Kusworo menjelaskan kejadian yang kemudian viral di media sosial dengan kedua pelaku yang memiliki hubungan ayah dan anak itu, bermula dari pelaku yang hendak mengambil sepeda motor milik seorang pengendara yang melintas di Kompleks TCI tersebut.

"Korban yang mengetahui pelaku membuntutinya akhirnya berhenti, pelaku juga mematikan sepeda motornya dan akhirnya terjadi perselisihan sehingga motor korban terjatuh. Pelaku berusaha mengambil motor korban, namun korban melakukan perlawanan hingga akhirnya pelaku gagal mengambil sepeda motor dan hanya bisa mencuri handphone, dan keduanya langsung melarikan diri," ucapnya.

Ia menjelaskan setelah mendapatkan laporan dari korban, pihaknya langsung melakukan penyelidikan dan didapatkan informasi identitas tersangka, hingga keduanya berhasil diringkas. Lebih lanjut, Kusworo menuturkan motif aksi nekat di siang bolong dalam keadaan keduanya mabuk ini, karena sang anak meminta kepada ayahnya untuk dibelikan sepeda motor.

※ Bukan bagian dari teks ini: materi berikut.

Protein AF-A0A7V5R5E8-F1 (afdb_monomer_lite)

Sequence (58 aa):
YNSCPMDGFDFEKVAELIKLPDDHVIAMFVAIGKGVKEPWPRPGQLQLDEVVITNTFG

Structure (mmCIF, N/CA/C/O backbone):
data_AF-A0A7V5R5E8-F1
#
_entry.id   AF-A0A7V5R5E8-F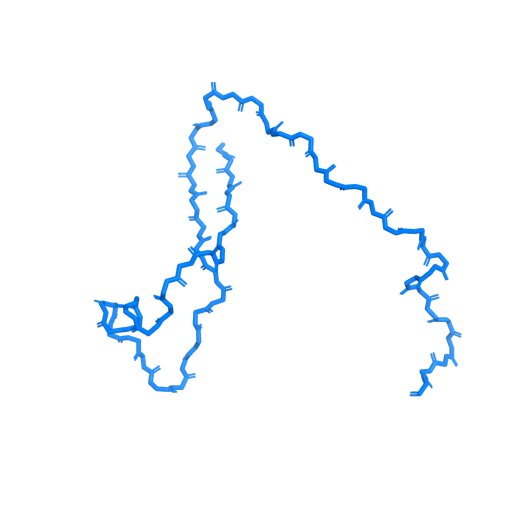1
#
loop_
_atom_site.group_PDB
_atom_site.id
_atom_site.type_symbol
_atom_site.label_atom_id
_atom_site.label_alt_id
_atom_site.label_comp_id
_atom_site.label_asym_id
_atom_site.label_entity_id
_atom_site.label_seq_id
_atom_site.pdbx_PDB_ins_code
_atom_site.Cartn_x
_atom_site.Cartn_y
_atom_site.Cartn_z
_atom_site.occupancy
_atom_site.B_iso_or_equiv
_atom_site.auth_seq_id
_atom_site.auth_comp_id
_atom_site.auth_asym_id
_atom_site.auth_atom_id
_atom_site.pdbx_PDB_model_num
ATOM 1 N N . TYR A 1 1 ? 14.309 4.041 3.407 1.00 88.19 1 TYR A N 1
ATOM 2 C CA . TYR A 1 1 ? 13.446 3.881 2.221 1.00 88.19 1 TYR A CA 1
ATOM 3 C C . TYR A 1 1 ? 12.030 4.254 2.625 1.00 88.19 1 TYR A C 1
ATOM 5 O O . TYR A 1 1 ? 11.700 4.080 3.790 1.00 88.19 1 TYR A O 1
ATOM 13 N N . ASN A 1 2 ? 11.239 4.778 1.695 1.00 94.62 2 ASN A N 1
ATOM 14 C CA . ASN A 1 2 ? 9.839 5.153 1.885 1.00 94.62 2 ASN A CA 1
ATOM 15 C C . ASN A 1 2 ? 8.952 4.214 1.063 1.00 94.62 2 ASN A C 1
ATOM 17 O O . ASN A 1 2 ? 9.445 3.585 0.121 1.00 94.62 2 ASN A O 1
ATOM 21 N N . SER A 1 3 ? 7.663 4.158 1.398 1.00 94.62 3 SER A N 1
ATOM 22 C CA . SER A 1 3 ? 6.658 3.417 0.639 1.00 94.62 3 SER A CA 1
ATOM 23 C C . SER A 1 3 ? 5.490 4.300 0.199 1.00 94.62 3 SER A C 1
ATOM 25 O O . SER A 1 3 ? 5.188 5.316 0.829 1.00 94.62 3 SER A O 1
ATOM 27 N N . CYS A 1 4 ? 4.840 3.906 -0.895 1.00 92.75 4 CYS A N 1
ATOM 28 C CA . CYS A 1 4 ? 3.606 4.514 -1.383 1.00 92.75 4 CYS A CA 1
ATOM 29 C C . CYS A 1 4 ? 2.622 3.401 -1.785 1.00 92.75 4 CYS A C 1
ATOM 31 O O . CYS A 1 4 ? 2.851 2.768 -2.823 1.00 92.75 4 CYS A O 1
ATOM 33 N N . PRO A 1 5 ? 1.589 3.111 -0.968 1.00 94.31 5 PRO A N 1
ATOM 34 C CA . PRO A 1 5 ? 0.509 2.221 -1.374 1.00 94.31 5 PRO A CA 1
ATOM 35 C C . PRO A 1 5 ? -0.345 2.907 -2.448 1.00 94.31 5 PRO A C 1
ATOM 37 O O . PRO A 1 5 ?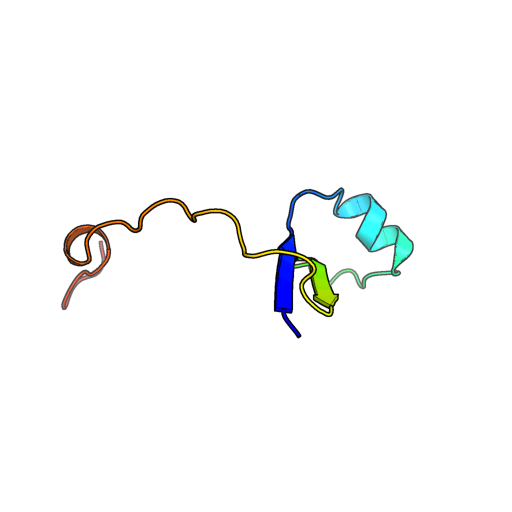 -0.638 4.099 -2.346 1.00 94.31 5 PRO A O 1
ATOM 40 N N . MET A 1 6 ? -0.720 2.170 -3.488 1.00 94.25 6 MET A N 1
ATOM 41 C CA . MET A 1 6 ? -1.463 2.680 -4.6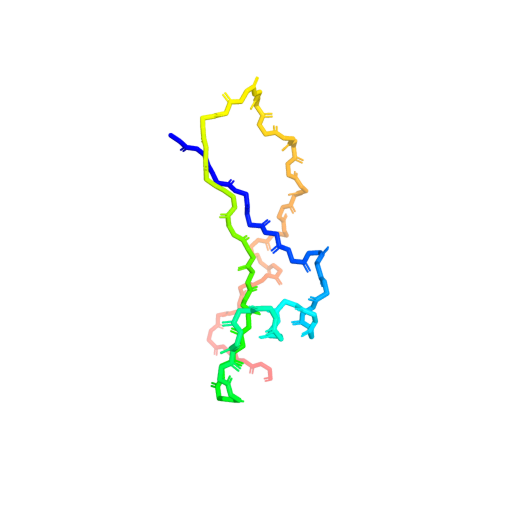41 1.00 94.25 6 MET A CA 1
ATOM 42 C C . MET A 1 6 ? -2.576 1.704 -5.002 1.00 94.25 6 MET A C 1
ATOM 44 O O . MET A 1 6 ? -2.312 0.508 -5.055 1.00 94.25 6 MET A O 1
ATOM 48 N N . ASP A 1 7 ? -3.765 2.231 -5.299 1.00 93.69 7 ASP A N 1
ATOM 49 C CA . ASP A 1 7 ? -4.966 1.459 -5.670 1.00 93.69 7 ASP A CA 1
ATOM 50 C C . ASP A 1 7 ? -5.600 1.930 -7.000 1.00 93.69 7 ASP A C 1
ATOM 52 O O . ASP A 1 7 ? -6.654 1.478 -7.423 1.00 93.69 7 ASP A O 1
ATOM 56 N N . GLY A 1 8 ? -4.966 2.896 -7.676 1.00 93.25 8 GLY A N 1
ATOM 57 C CA . GLY A 1 8 ? -5.492 3.557 -8.878 1.00 93.25 8 GLY A CA 1
ATOM 58 C C . GLY A 1 8 ? -5.087 2.892 -10.197 1.00 93.25 8 GLY A C 1
ATOM 59 O O . GLY A 1 8 ? -4.626 3.592 -11.097 1.00 93.25 8 GLY A O 1
ATOM 60 N N . PHE A 1 9 ? -5.182 1.566 -10.303 1.00 95.00 9 PHE A N 1
ATOM 61 C CA . PHE A 1 9 ? -4.803 0.795 -11.497 1.00 95.00 9 PHE A CA 1
ATOM 62 C C . PHE A 1 9 ? -5.948 -0.109 -11.985 1.00 95.00 9 PHE A C 1
ATOM 64 O O . PHE A 1 9 ? -6.956 -0.282 -11.309 1.00 95.00 9 PHE A O 1
ATOM 71 N N . ASP A 1 10 ? -5.794 -0.679 -13.183 1.00 97.31 10 ASP A N 1
ATOM 72 C CA . ASP A 1 10 ? -6.731 -1.662 -13.737 1.00 97.31 10 ASP A CA 1
ATOM 73 C C . ASP A 1 10 ? -6.421 -3.056 -13.168 1.00 97.31 10 ASP A C 1
ATOM 75 O O . ASP A 1 10 ? -5.411 -3.676 -13.512 1.00 97.31 10 ASP A O 1
ATOM 79 N N . PHE A 1 11 ? -7.274 -3.529 -12.260 1.00 96.81 11 PHE A N 1
ATOM 80 C CA . PHE A 1 11 ? -7.087 -4.797 -11.557 1.00 96.81 11 PHE A CA 1
ATOM 81 C C . PHE A 1 11 ? -7.139 -6.004 -12.490 1.00 96.81 11 PHE A C 1
ATOM 83 O O . PHE A 1 11 ? -6.326 -6.913 -12.334 1.00 96.81 11 PHE A O 1
ATOM 90 N N . GLU A 1 12 ? -8.050 -6.011 -13.466 1.00 96.88 12 GLU A N 1
ATOM 91 C CA . GLU A 1 12 ? -8.208 -7.127 -14.403 1.00 96.88 12 GLU A CA 1
ATOM 92 C C . GLU A 1 12 ? -6.966 -7.255 -15.286 1.00 96.88 12 GLU A C 1
ATOM 94 O O . GLU A 1 12 ? -6.398 -8.340 -15.429 1.00 96.88 12 GLU A O 1
ATOM 99 N N . LYS A 1 13 ? -6.476 -6.126 -15.812 1.00 98.12 13 LYS A N 1
ATOM 100 C CA . LYS A 1 13 ? -5.261 -6.104 -16.638 1.00 98.12 13 LYS A CA 1
ATOM 101 C C . LYS A 1 13 ? -4.020 -6.516 -15.867 1.00 98.12 13 LYS A C 1
ATOM 103 O O . LYS A 1 13 ? -3.158 -7.206 -16.412 1.00 98.12 13 LYS A O 1
ATOM 108 N N . VAL A 1 14 ? -3.909 -6.109 -14.606 1.00 97.75 14 VAL A N 1
ATOM 109 C CA . VAL A 1 14 ? -2.792 -6.531 -13.759 1.00 97.75 14 VAL A CA 1
ATOM 110 C C . VAL A 1 14 ? -2.892 -8.017 -13.427 1.00 97.75 14 VAL A C 1
ATOM 112 O O . VAL A 1 14 ? -1.874 -8.702 -13.502 1.00 97.75 14 VAL A O 1
ATOM 115 N N . ALA A 1 15 ? -4.081 -8.522 -13.090 1.00 97.94 15 ALA A N 1
ATOM 116 C CA . ALA A 1 15 ? -4.298 -9.932 -12.781 1.00 97.94 15 ALA A CA 1
ATOM 117 C C . ALA A 1 15 ? -3.887 -10.832 -13.956 1.00 97.94 15 ALA A C 1
ATOM 119 O O . ALA A 1 15 ? -3.154 -11.802 -13.754 1.00 97.94 15 ALA A O 1
ATOM 120 N N . GLU A 1 16 ? -4.256 -10.456 -15.186 1.00 98.31 16 GLU A N 1
ATOM 121 C CA . GLU A 1 16 ? -3.806 -11.123 -16.413 1.00 98.31 16 GLU A CA 1
ATOM 122 C C . GLU A 1 16 ? -2.271 -11.098 -16.534 1.00 98.31 16 GLU A C 1
ATOM 124 O O . GLU A 1 16 ? -1.634 -12.138 -16.723 1.00 98.31 16 GLU A O 1
ATOM 129 N N . LEU A 1 17 ? -1.662 -9.918 -16.371 1.00 98.31 17 LEU A N 1
ATOM 130 C CA . LEU A 1 17 ? -0.220 -9.713 -16.528 1.00 98.31 17 LEU A CA 1
ATOM 131 C C . LEU A 1 17 ? 0.612 -10.569 -15.565 1.00 98.31 17 LEU A C 1
ATOM 133 O O . LEU A 1 17 ? 1.631 -11.138 -15.964 1.00 98.31 17 LEU A O 1
ATOM 137 N N . ILE A 1 18 ? 0.197 -10.650 -14.299 1.00 98.00 18 ILE A N 1
ATOM 138 C CA . ILE A 1 18 ? 0.920 -11.400 -13.263 1.00 98.00 18 ILE A CA 1
ATOM 139 C C . ILE A 1 18 ? 0.464 -12.857 -13.153 1.00 98.00 18 ILE A C 1
ATOM 141 O O . ILE A 1 18 ? 1.021 -13.593 -12.340 1.00 98.00 18 ILE A O 1
ATOM 145 N N . LYS A 1 19 ? -0.508 -13.278 -13.976 1.00 98.31 19 LYS A N 1
ATOM 146 C CA . LYS A 1 19 ? -1.136 -14.607 -13.936 1.00 98.31 19 LYS A CA 1
ATOM 147 C C . LYS A 1 19 ? -1.675 -14.922 -12.542 1.00 98.31 19 LYS A C 1
ATOM 149 O O . LYS A 1 19 ? -1.328 -15.942 -11.944 1.00 98.31 19 LYS A O 1
ATOM 154 N N . LEU A 1 20 ? -2.467 -13.993 -12.012 1.00 98.44 20 LEU A N 1
ATOM 155 C CA . LEU A 1 20 ? -3.065 -14.117 -10.692 1.00 98.44 20 LEU A CA 1
ATOM 156 C C . LEU A 1 20 ? -3.987 -15.349 -10.657 1.00 98.44 20 LEU A C 1
ATOM 158 O O . LEU A 1 20 ? -4.812 -15.492 -11.559 1.00 98.44 20 LEU A O 1
ATOM 162 N N . PRO A 1 21 ? -3.864 -16.231 -9.652 1.00 98.50 21 PRO A N 1
ATOM 163 C CA . PRO A 1 21 ? -4.805 -17.330 -9.478 1.00 98.50 21 PRO A CA 1
ATOM 164 C C . PRO A 1 21 ? -6.217 -16.832 -9.148 1.00 98.50 21 PRO A C 1
ATOM 166 O O . PRO A 1 21 ? -6.383 -15.794 -8.508 1.00 98.50 21 PRO A O 1
ATOM 169 N N . ASP A 1 22 ? -7.225 -17.617 -9.522 1.00 97.06 22 ASP A N 1
ATOM 170 C CA . ASP A 1 22 ? -8.641 -17.241 -9.393 1.00 97.06 22 ASP A CA 1
ATOM 171 C C . ASP A 1 22 ? -9.116 -17.066 -7.936 1.00 97.06 22 ASP A C 1
ATOM 173 O O . ASP A 1 22 ? -10.133 -16.426 -7.681 1.00 97.06 22 ASP A O 1
ATOM 177 N N . ASP A 1 23 ? -8.391 -17.629 -6.968 1.00 98.12 23 ASP A N 1
ATOM 178 C CA . ASP A 1 23 ? -8.662 -17.530 -5.530 1.00 98.12 23 ASP A CA 1
ATOM 179 C C . ASP A 1 23 ? -7.867 -16.409 -4.832 1.00 98.12 23 ASP A C 1
ATOM 181 O O . ASP A 1 23 ? -7.819 -16.351 -3.602 1.00 98.12 23 ASP A O 1
ATOM 185 N N . HIS A 1 24 ? -7.245 -15.509 -5.602 1.00 98.12 24 HIS A N 1
ATOM 186 C CA . HIS A 1 24 ? -6.469 -14.380 -5.093 1.00 98.12 24 HIS A CA 1
ATOM 187 C C . HIS A 1 24 ? -7.052 -13.033 -5.536 1.00 98.12 24 HIS A C 1
ATOM 189 O O . HIS A 1 24 ? -7.678 -12.897 -6.583 1.00 98.12 24 HIS A O 1
ATOM 195 N N . VAL A 1 25 ? -6.786 -11.994 -4.742 1.00 96.88 25 VAL A N 1
ATOM 196 C CA . VAL A 1 25 ? -7.141 -10.605 -5.058 1.00 96.88 25 VAL A CA 1
ATOM 197 C C . VAL A 1 25 ? -5.922 -9.704 -4.889 1.00 96.88 25 VAL A C 1
ATOM 199 O O . VAL A 1 25 ? -5.099 -9.908 -3.994 1.00 96.88 25 VAL A O 1
ATOM 202 N N . ILE A 1 26 ? -5.792 -8.694 -5.748 1.00 97.25 26 ILE A N 1
ATOM 203 C CA . ILE A 1 26 ? -4.768 -7.658 -5.595 1.00 97.25 26 ILE A CA 1
ATOM 204 C C . ILE A 1 26 ? -5.286 -6.652 -4.567 1.00 97.25 26 ILE A C 1
ATOM 206 O O . ILE A 1 26 ? -6.337 -6.060 -4.771 1.00 97.25 26 ILE A O 1
ATOM 210 N N . ALA A 1 27 ? -4.558 -6.458 -3.467 1.00 95.94 27 ALA A N 1
ATOM 211 C CA . ALA A 1 27 ? -4.952 -5.500 -2.431 1.00 95.94 27 ALA A CA 1
ATOM 212 C C . ALA A 1 27 ? -4.485 -4.066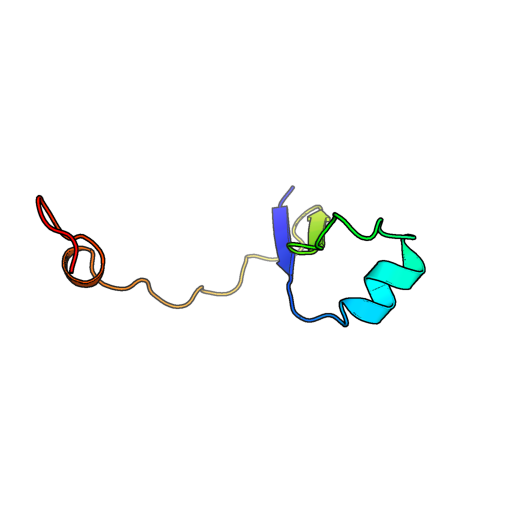 -2.726 1.00 95.94 27 ALA A C 1
ATOM 214 O O . ALA A 1 27 ? -5.189 -3.118 -2.414 1.00 95.94 27 ALA A O 1
ATOM 215 N N . MET A 1 28 ? -3.261 -3.916 -3.240 1.00 96.69 28 MET A N 1
ATOM 216 C CA . MET A 1 28 ? -2.643 -2.650 -3.648 1.00 96.69 28 MET A CA 1
ATOM 217 C C . MET A 1 28 ? -1.278 -2.931 -4.282 1.00 96.69 28 MET A C 1
ATOM 219 O O . MET A 1 28 ? -0.668 -3.977 -4.043 1.00 96.69 28 MET A O 1
ATOM 223 N N . PHE A 1 29 ? -0.734 -1.952 -4.995 1.00 96.38 29 PHE A N 1
ATOM 224 C CA . PHE A 1 29 ? 0.696 -1.896 -5.279 1.00 96.38 29 PHE A CA 1
ATOM 225 C C . PHE A 1 29 ? 1.443 -1.111 -4.210 1.00 96.38 29 PHE A C 1
ATOM 227 O O . PHE A 1 29 ? 0.924 -0.145 -3.658 1.00 96.38 29 PHE A O 1
ATOM 234 N N . VAL A 1 30 ? 2.698 -1.488 -3.959 1.00 96.38 30 VAL A N 1
ATOM 235 C CA . VAL A 1 30 ? 3.574 -0.781 -3.020 1.00 96.38 30 VAL A CA 1
ATOM 236 C C . VAL A 1 30 ? 4.865 -0.392 -3.728 1.00 96.38 30 VAL A C 1
ATOM 238 O O . VAL A 1 30 ? 5.736 -1.226 -3.966 1.00 96.38 30 VAL A O 1
ATOM 241 N N . ALA A 1 31 ? 5.014 0.894 -4.045 1.00 95.06 31 ALA A N 1
ATOM 242 C CA . ALA A 1 31 ? 6.297 1.422 -4.501 1.00 95.06 31 ALA A CA 1
ATOM 243 C C . ALA A 1 31 ? 7.234 1.595 -3.298 1.00 95.06 31 ALA A C 1
ATOM 245 O O . ALA A 1 31 ? 6.830 2.197 -2.305 1.00 95.06 31 ALA A O 1
ATOM 246 N N . ILE A 1 32 ? 8.475 1.100 -3.384 1.00 96.69 32 ILE A N 1
ATOM 247 C CA . ILE A 1 32 ? 9.496 1.203 -2.327 1.00 96.69 32 ILE A CA 1
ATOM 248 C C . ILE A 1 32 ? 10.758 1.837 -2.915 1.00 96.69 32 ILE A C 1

"Anak dan ayahnya minum-minuman keras terlebih dahulu, setelah dalam kondisi mabuk si anak minta dibelikan motor kepada bapaknya. Kemudian si bapak mengajak anak untuk mengikutinya, diajak jalan sama bapaknya, kemudian ketemu dengan korban, sehingga spontan orang tuanya langsung bereaksi untuk merampas motor korban," ucapnya.

Baca juga: Kawanan perampok minimarket di Karawang terancam penjara 15 tahun
Baca juga: Modus pura-pura korban kecelakaan, kawanan begal di Lombok Timur bawa kabur motor

Atas perbuatannya kedua pelaku pembegalan di siang bolong itu dijerat pasal 365 KUHPidana tentang pencurian dengan kekerasan, dengan ancaman hukuman sembilan tahun penjara.